转眼到了麦子成熟的季节,每棵麦子都像是一个个接受检阅的兵士,头戴扎满代表胜利的芒,站得笔挺。麦穗将黄未黄时,妈妈总喜欢摘几穗最大的,放在她那长满茧子的大手里轻轻揉搓,待到外皮脱离,轻轻一吹,手心里便只剩下一个个白白胖胖透着绿的麦仁,我妈尝一个,眯着眼说“嗯,好,今年的麦子好!”然后把手里剩下的麦粒给我和弟弟解馋了,清甜清甜的,带着收获的喜悦。
很快,一地的麦子在微风的抚弄下泛起金色的浪,一浪盖过一浪,美得惊心动魄,传递着收获的信息。于是,家家户户,凡是能上的劳动力全部出动,一人一把磨得锋利的镰刀,高高兴兴地去地里割麦子。你一垅,他一垅,割下的麦子整齐的躺倒在麦茬上,是一定要放整齐的,否则捆得时候就会很麻烦。捆麦子也不用绳子,就用几根割下来的麦秆连同麦穗一起当做绳子,技术娴熟的,几秒便可捆一捆。我和弟弟是帮不上忙的,只得在收完之后,一人挎个小筐,捡拾地里散落的麦穗,保证颗粒归仓。
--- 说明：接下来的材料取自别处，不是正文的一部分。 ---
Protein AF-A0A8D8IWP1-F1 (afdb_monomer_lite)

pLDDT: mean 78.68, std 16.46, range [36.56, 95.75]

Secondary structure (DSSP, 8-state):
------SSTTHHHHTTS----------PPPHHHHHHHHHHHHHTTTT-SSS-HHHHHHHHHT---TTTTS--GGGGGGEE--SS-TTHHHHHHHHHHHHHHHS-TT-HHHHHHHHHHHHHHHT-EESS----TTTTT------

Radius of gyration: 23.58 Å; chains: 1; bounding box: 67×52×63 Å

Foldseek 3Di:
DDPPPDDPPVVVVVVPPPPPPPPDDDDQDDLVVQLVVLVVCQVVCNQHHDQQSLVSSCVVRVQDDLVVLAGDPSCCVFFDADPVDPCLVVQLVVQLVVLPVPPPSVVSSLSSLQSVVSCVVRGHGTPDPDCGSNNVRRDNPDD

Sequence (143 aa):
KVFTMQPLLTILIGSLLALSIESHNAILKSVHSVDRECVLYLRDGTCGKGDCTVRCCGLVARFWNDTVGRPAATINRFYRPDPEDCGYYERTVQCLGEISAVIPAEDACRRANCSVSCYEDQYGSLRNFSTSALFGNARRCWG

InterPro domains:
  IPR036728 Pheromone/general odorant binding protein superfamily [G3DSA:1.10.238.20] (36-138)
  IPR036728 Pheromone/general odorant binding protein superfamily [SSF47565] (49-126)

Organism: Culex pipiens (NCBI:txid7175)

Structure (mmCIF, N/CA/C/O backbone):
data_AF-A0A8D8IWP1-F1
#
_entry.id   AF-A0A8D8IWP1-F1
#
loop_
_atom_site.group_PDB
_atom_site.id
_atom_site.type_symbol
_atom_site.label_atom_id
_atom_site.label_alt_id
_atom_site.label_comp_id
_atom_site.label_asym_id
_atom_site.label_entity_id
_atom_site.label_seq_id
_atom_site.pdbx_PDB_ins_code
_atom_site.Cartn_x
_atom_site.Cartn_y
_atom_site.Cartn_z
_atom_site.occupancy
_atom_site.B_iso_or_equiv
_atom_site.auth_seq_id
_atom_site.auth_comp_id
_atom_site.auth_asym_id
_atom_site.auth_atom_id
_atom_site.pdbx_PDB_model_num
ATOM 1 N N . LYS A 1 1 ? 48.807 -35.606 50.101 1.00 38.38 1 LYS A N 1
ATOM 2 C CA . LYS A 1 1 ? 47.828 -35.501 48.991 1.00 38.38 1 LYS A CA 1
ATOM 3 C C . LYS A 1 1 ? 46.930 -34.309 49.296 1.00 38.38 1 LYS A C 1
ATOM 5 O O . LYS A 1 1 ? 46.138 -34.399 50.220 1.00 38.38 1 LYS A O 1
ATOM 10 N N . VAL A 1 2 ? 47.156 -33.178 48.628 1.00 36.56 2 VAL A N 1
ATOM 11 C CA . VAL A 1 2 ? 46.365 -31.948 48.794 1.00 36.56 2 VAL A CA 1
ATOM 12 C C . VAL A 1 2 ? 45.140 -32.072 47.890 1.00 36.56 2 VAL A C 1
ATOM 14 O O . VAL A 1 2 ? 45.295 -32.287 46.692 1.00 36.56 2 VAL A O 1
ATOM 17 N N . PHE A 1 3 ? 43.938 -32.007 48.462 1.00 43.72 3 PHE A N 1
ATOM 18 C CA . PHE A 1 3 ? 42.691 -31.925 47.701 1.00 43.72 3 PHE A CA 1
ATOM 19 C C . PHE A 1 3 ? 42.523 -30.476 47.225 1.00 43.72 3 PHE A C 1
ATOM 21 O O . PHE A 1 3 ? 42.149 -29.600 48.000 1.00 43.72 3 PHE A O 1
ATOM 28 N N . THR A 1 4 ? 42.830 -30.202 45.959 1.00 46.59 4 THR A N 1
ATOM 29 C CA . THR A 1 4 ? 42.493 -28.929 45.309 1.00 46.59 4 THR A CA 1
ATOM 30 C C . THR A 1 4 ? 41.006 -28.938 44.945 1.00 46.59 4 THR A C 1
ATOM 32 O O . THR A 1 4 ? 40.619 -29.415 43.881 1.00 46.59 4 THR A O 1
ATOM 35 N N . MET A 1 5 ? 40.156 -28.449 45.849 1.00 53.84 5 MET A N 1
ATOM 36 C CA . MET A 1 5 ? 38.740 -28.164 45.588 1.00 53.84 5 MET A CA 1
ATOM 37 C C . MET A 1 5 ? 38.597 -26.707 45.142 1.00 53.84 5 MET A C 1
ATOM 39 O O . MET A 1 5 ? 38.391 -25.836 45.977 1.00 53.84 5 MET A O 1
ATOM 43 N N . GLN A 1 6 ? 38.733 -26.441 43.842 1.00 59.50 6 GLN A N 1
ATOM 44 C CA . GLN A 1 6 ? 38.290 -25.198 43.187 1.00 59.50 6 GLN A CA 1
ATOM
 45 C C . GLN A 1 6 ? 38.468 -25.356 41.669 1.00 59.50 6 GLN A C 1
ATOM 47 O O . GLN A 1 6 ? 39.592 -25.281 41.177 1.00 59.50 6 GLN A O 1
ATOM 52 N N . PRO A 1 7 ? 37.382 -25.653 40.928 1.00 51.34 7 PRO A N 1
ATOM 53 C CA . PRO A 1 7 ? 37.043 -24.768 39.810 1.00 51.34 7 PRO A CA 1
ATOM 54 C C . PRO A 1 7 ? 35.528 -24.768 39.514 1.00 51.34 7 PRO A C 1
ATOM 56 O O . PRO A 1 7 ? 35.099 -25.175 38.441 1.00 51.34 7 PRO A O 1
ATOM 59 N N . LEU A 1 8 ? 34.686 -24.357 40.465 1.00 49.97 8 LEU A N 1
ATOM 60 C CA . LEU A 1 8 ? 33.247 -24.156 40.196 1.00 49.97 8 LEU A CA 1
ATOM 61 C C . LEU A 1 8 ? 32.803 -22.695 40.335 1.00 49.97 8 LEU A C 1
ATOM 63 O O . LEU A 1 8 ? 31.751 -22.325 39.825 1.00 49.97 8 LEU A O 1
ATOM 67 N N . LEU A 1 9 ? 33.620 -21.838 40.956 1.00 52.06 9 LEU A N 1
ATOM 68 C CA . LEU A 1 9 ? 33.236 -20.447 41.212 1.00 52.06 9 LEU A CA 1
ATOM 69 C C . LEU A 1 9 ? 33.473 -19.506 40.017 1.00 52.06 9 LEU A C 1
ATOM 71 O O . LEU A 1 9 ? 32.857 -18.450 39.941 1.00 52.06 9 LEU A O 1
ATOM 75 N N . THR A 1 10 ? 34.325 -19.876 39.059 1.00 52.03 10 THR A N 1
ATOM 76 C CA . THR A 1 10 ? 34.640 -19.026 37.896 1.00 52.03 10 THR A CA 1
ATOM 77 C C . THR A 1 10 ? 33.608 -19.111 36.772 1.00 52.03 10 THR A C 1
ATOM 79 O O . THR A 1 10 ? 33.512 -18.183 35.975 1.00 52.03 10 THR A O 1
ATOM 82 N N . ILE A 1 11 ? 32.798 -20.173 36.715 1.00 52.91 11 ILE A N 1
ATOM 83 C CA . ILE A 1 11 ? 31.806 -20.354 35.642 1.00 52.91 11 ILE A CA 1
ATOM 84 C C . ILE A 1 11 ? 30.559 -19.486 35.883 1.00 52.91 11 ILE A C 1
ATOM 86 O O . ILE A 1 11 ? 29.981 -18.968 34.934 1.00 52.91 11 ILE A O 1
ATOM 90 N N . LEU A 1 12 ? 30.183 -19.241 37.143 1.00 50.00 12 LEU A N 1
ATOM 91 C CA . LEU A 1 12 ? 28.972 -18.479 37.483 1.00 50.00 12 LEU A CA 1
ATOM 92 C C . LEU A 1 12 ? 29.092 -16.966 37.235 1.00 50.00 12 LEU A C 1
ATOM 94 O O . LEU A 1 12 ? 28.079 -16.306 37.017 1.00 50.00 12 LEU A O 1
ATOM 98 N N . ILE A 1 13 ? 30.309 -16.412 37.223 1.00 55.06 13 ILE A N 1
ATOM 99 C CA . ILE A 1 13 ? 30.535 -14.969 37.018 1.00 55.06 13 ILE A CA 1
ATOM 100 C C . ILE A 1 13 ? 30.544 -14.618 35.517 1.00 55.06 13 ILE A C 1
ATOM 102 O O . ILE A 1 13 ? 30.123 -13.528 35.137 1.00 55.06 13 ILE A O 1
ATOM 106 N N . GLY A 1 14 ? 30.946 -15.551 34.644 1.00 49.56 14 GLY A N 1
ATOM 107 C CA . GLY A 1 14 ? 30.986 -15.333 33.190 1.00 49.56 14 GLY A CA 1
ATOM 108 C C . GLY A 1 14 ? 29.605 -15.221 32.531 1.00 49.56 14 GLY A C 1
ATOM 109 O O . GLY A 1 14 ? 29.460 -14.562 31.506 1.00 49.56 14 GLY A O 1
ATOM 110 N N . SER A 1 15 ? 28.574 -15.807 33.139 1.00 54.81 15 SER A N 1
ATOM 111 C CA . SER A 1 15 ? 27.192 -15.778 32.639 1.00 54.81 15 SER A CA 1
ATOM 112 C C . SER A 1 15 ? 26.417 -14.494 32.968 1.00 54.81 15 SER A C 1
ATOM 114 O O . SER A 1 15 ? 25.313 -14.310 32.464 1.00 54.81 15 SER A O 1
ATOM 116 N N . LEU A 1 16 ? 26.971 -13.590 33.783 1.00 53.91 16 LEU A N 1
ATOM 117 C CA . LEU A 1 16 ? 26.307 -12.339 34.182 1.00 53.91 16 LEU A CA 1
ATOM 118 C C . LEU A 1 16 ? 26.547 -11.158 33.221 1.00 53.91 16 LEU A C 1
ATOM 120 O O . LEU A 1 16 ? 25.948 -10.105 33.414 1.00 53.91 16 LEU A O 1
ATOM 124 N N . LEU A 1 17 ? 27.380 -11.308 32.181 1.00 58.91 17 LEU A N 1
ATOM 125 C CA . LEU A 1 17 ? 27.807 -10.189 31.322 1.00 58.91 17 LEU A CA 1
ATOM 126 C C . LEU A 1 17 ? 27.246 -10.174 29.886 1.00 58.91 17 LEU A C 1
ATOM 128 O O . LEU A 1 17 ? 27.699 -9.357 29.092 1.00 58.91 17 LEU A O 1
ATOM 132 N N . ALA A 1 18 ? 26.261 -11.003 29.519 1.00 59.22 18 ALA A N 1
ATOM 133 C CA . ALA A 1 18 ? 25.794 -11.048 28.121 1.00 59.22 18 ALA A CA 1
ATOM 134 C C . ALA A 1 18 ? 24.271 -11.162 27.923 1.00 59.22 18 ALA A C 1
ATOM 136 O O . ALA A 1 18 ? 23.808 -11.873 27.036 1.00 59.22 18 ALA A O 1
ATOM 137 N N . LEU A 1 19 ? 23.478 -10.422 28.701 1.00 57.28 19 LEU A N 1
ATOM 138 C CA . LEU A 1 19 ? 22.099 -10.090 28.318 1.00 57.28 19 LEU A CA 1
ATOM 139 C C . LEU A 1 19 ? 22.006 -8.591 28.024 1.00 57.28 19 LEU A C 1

最喜欢收麦子的时节了,每当一茬新麦收获,妈妈总要挑选最好的麦穗单独脱粒,然后仔细晒干,收藏。只等得六月六前夕,妈妈会淘洗一袋麦子,然后亲自带着干净的麦子到磨坊里让人磨成面粉。六月六这天是妈妈固定的“敬天”的日子。妈妈把新磨的面粉做成白白胖胖的大馒头,顶上还要点上六个红点。敬天仪式结束,我们便可以享受美食了。新面做的馒头实在是太好吃了。家里不种地后我便再也没吃过那么好吃的馒头了!
后来,我们姐弟慢慢大了,家里的活都机械化了,就更用不上我们了。再后来家里就不种地了,土地承包出去给人种经济效益更高的温室蔬果了。我也再没见过割麦子,收玉米,脱粒的热闹场景了。
城市的夜晚总是灯火通明,我却再也见不到那收获季节的星星了,那么亮的星星到哪去了呢?